To do — In the listing beneath this line, copy exactly the lines starting with the one containing "ATOM 143 N N" and going on through the one containing "ATOM 147 O O".

BEGIN Provided material

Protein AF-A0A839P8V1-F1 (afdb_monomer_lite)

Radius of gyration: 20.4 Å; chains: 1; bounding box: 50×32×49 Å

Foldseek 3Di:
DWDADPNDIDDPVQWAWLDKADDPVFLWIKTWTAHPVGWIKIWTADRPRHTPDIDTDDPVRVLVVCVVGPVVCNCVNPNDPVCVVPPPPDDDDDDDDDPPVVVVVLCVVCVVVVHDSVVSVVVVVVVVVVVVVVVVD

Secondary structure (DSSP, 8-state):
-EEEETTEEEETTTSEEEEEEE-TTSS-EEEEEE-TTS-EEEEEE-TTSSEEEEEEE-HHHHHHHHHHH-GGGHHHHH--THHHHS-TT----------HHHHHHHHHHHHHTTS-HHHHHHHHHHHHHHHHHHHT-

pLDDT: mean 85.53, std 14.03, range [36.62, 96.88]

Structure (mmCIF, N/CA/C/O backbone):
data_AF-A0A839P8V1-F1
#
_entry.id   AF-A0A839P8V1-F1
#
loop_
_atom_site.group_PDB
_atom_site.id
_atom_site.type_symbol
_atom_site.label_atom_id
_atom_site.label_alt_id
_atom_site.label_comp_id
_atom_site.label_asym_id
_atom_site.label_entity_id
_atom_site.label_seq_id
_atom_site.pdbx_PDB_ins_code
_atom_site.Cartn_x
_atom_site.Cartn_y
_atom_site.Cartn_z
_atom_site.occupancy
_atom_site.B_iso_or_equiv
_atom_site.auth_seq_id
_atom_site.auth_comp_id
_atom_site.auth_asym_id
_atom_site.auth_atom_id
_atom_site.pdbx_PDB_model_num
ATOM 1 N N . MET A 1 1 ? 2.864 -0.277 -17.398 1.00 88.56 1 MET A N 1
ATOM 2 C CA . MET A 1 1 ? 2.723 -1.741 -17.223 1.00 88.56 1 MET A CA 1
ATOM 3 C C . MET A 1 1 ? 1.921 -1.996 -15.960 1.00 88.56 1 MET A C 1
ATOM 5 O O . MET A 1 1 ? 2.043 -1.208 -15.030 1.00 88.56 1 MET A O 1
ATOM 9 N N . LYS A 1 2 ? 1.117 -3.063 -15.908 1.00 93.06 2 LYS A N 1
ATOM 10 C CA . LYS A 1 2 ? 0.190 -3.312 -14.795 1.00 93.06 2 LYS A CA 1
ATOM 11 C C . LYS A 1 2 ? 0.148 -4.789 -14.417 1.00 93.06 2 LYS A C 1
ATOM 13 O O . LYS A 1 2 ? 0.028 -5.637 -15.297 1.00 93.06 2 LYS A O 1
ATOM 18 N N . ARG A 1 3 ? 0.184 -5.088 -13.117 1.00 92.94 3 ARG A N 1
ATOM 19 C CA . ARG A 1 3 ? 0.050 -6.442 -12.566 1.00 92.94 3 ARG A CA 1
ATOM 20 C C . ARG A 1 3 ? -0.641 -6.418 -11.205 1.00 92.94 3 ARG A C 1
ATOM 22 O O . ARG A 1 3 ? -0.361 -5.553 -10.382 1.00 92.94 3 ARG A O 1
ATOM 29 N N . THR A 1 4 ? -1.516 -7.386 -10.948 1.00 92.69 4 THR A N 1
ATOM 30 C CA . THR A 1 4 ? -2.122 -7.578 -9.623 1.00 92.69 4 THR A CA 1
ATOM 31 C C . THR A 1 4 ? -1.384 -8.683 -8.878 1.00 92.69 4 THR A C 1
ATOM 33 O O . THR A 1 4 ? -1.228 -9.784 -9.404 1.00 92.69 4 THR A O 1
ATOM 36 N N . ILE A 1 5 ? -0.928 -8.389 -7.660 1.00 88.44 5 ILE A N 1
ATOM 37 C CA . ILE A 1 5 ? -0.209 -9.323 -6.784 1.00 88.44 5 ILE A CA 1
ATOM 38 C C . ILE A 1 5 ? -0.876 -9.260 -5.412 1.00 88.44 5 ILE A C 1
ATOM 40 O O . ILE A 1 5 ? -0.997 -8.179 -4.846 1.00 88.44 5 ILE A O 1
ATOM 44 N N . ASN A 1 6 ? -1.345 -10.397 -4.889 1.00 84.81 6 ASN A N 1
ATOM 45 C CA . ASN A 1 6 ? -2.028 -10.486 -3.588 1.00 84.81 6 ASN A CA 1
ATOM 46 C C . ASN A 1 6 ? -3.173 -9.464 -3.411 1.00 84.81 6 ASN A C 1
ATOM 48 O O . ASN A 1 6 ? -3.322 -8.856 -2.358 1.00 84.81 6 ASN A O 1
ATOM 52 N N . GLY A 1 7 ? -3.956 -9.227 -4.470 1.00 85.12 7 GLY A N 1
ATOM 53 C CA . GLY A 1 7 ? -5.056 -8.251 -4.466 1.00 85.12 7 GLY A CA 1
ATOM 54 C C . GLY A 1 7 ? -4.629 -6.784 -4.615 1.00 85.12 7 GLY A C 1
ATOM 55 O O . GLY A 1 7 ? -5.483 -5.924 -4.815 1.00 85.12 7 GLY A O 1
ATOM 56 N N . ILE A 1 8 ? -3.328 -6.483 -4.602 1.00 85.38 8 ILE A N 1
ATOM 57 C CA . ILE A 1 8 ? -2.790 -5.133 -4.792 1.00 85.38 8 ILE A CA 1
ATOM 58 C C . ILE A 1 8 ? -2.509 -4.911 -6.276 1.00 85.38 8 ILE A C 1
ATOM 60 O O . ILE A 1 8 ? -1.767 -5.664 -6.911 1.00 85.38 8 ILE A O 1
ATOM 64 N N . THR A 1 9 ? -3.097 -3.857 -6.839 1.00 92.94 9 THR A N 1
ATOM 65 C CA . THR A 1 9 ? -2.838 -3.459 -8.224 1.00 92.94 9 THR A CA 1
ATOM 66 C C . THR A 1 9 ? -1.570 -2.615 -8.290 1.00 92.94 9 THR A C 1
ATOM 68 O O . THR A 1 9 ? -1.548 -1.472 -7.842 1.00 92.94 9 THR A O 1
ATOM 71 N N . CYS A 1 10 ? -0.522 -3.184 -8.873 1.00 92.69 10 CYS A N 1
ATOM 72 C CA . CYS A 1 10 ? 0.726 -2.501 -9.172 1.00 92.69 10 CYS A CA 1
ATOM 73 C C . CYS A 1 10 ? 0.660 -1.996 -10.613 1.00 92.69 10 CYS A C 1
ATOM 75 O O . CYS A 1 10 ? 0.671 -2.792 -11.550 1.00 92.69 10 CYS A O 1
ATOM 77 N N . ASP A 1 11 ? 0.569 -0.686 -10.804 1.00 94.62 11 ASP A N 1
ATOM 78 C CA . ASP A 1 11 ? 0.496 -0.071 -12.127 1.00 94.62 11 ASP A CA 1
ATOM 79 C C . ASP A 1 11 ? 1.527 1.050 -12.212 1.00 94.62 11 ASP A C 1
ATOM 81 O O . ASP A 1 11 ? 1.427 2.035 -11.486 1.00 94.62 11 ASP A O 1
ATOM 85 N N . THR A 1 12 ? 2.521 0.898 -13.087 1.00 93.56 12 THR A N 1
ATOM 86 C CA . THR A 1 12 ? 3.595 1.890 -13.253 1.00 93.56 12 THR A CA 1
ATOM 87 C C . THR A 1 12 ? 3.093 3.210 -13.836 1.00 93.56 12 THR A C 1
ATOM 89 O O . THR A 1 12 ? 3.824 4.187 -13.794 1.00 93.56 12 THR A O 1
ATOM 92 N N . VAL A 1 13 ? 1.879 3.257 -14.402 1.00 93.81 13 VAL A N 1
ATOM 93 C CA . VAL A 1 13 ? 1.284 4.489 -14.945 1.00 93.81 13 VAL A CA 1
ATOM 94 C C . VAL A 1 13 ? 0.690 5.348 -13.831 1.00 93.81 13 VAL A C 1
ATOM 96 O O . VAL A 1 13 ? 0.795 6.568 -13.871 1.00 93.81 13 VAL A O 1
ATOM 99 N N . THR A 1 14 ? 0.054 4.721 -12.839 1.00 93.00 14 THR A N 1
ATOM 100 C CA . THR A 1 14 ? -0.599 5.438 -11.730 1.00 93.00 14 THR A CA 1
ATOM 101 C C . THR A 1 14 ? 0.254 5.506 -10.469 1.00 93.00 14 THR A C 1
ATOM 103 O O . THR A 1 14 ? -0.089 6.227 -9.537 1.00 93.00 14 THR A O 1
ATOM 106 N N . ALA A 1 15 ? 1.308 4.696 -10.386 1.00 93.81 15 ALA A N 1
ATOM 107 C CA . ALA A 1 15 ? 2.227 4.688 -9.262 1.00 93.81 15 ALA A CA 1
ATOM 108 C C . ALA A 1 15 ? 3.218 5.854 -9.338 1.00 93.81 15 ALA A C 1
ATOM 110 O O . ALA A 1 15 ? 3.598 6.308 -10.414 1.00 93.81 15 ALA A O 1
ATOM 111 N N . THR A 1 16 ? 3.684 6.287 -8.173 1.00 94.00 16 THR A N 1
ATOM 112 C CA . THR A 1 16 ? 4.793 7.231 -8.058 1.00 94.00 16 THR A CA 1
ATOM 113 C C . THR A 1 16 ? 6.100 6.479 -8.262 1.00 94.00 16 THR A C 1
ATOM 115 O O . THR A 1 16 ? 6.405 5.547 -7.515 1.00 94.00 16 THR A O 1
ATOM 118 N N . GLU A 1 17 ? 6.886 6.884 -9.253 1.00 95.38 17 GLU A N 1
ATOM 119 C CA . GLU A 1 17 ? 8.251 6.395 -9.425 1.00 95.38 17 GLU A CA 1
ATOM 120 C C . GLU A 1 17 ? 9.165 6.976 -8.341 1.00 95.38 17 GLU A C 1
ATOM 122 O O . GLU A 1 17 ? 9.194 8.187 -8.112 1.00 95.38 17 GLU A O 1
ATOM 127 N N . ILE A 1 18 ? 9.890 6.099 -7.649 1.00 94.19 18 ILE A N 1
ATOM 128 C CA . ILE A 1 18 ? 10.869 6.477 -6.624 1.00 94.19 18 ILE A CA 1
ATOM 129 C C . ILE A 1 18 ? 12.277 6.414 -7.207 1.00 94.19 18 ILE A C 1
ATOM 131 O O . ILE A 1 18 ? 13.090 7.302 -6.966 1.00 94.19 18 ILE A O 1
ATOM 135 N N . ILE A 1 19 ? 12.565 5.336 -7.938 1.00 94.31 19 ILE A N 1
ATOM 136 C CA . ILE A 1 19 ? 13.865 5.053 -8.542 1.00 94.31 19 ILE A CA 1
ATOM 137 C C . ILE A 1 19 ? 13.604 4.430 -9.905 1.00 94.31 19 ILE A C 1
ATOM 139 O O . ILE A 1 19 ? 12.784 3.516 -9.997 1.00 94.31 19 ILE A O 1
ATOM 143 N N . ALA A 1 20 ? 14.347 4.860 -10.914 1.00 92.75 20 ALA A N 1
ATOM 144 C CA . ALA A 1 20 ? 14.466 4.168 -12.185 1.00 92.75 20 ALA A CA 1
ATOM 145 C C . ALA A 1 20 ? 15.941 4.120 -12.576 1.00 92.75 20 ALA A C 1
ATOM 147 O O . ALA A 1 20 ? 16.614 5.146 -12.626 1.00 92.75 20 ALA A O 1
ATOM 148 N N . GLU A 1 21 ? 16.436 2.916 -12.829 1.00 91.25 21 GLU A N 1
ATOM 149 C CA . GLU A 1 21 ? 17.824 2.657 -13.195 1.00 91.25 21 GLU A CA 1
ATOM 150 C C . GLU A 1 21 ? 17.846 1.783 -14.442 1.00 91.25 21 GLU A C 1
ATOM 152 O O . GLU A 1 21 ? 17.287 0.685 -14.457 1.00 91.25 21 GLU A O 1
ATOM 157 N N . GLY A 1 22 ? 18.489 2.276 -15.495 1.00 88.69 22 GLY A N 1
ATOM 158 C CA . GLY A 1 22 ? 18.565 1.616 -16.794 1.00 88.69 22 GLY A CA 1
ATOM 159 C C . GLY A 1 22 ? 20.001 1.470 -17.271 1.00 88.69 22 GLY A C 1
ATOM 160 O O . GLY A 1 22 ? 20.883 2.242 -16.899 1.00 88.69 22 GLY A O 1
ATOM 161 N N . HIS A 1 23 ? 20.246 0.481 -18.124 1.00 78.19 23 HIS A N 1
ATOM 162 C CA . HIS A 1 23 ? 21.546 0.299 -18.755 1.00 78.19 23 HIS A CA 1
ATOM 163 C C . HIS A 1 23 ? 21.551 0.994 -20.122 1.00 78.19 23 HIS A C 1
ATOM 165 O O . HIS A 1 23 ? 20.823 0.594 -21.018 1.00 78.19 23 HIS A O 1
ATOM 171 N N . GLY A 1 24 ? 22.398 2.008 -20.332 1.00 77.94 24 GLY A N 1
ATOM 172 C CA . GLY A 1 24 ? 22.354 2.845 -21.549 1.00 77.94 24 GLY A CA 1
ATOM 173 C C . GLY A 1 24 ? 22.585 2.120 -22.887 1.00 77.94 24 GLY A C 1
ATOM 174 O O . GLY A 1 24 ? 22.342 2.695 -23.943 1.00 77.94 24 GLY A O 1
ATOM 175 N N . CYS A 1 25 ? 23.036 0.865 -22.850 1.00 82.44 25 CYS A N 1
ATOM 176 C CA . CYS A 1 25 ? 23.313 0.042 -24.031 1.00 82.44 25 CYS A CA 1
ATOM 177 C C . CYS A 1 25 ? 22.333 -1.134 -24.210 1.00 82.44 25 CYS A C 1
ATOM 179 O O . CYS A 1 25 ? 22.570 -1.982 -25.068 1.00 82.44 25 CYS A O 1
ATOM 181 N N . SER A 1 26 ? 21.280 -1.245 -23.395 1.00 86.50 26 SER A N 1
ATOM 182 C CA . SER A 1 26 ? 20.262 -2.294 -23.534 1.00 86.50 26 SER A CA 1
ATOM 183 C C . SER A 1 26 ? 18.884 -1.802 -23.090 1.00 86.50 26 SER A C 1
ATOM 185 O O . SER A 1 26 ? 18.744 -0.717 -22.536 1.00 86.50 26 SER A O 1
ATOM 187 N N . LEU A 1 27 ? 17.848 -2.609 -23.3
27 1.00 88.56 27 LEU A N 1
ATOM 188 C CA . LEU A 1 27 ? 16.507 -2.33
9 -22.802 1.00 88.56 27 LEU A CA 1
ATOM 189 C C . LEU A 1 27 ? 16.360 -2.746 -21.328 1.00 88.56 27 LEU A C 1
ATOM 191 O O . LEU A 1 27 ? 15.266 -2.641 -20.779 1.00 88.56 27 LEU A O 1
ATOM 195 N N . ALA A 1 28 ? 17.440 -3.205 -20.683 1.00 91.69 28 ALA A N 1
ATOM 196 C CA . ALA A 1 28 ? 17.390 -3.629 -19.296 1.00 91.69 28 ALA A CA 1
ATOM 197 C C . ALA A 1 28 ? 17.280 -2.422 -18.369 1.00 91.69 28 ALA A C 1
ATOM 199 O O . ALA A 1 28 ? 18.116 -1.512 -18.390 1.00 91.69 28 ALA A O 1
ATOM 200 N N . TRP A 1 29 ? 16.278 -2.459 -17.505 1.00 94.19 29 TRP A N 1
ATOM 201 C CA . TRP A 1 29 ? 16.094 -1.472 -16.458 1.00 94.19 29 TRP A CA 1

END Provided material

Output of the exercise —
ATOM 143 N N . ALA A 1 20 ? 14.347 4.860 -10.914 1.00 92.75 20 ALA A N 1
ATOM 144 C CA . ALA A 1 20 ? 14.466 4.168 -12.185 1.00 92.75 20 ALA A CA 1
ATOM 145 C C . ALA A 1 20 ? 15.941 4.120 -12.576 1.00 92.75 20 ALA A C 1
ATOM 147 O O . ALA A 1 20 ? 16.614 5.146 -12.626 1.00 92.75 20 ALA A O 1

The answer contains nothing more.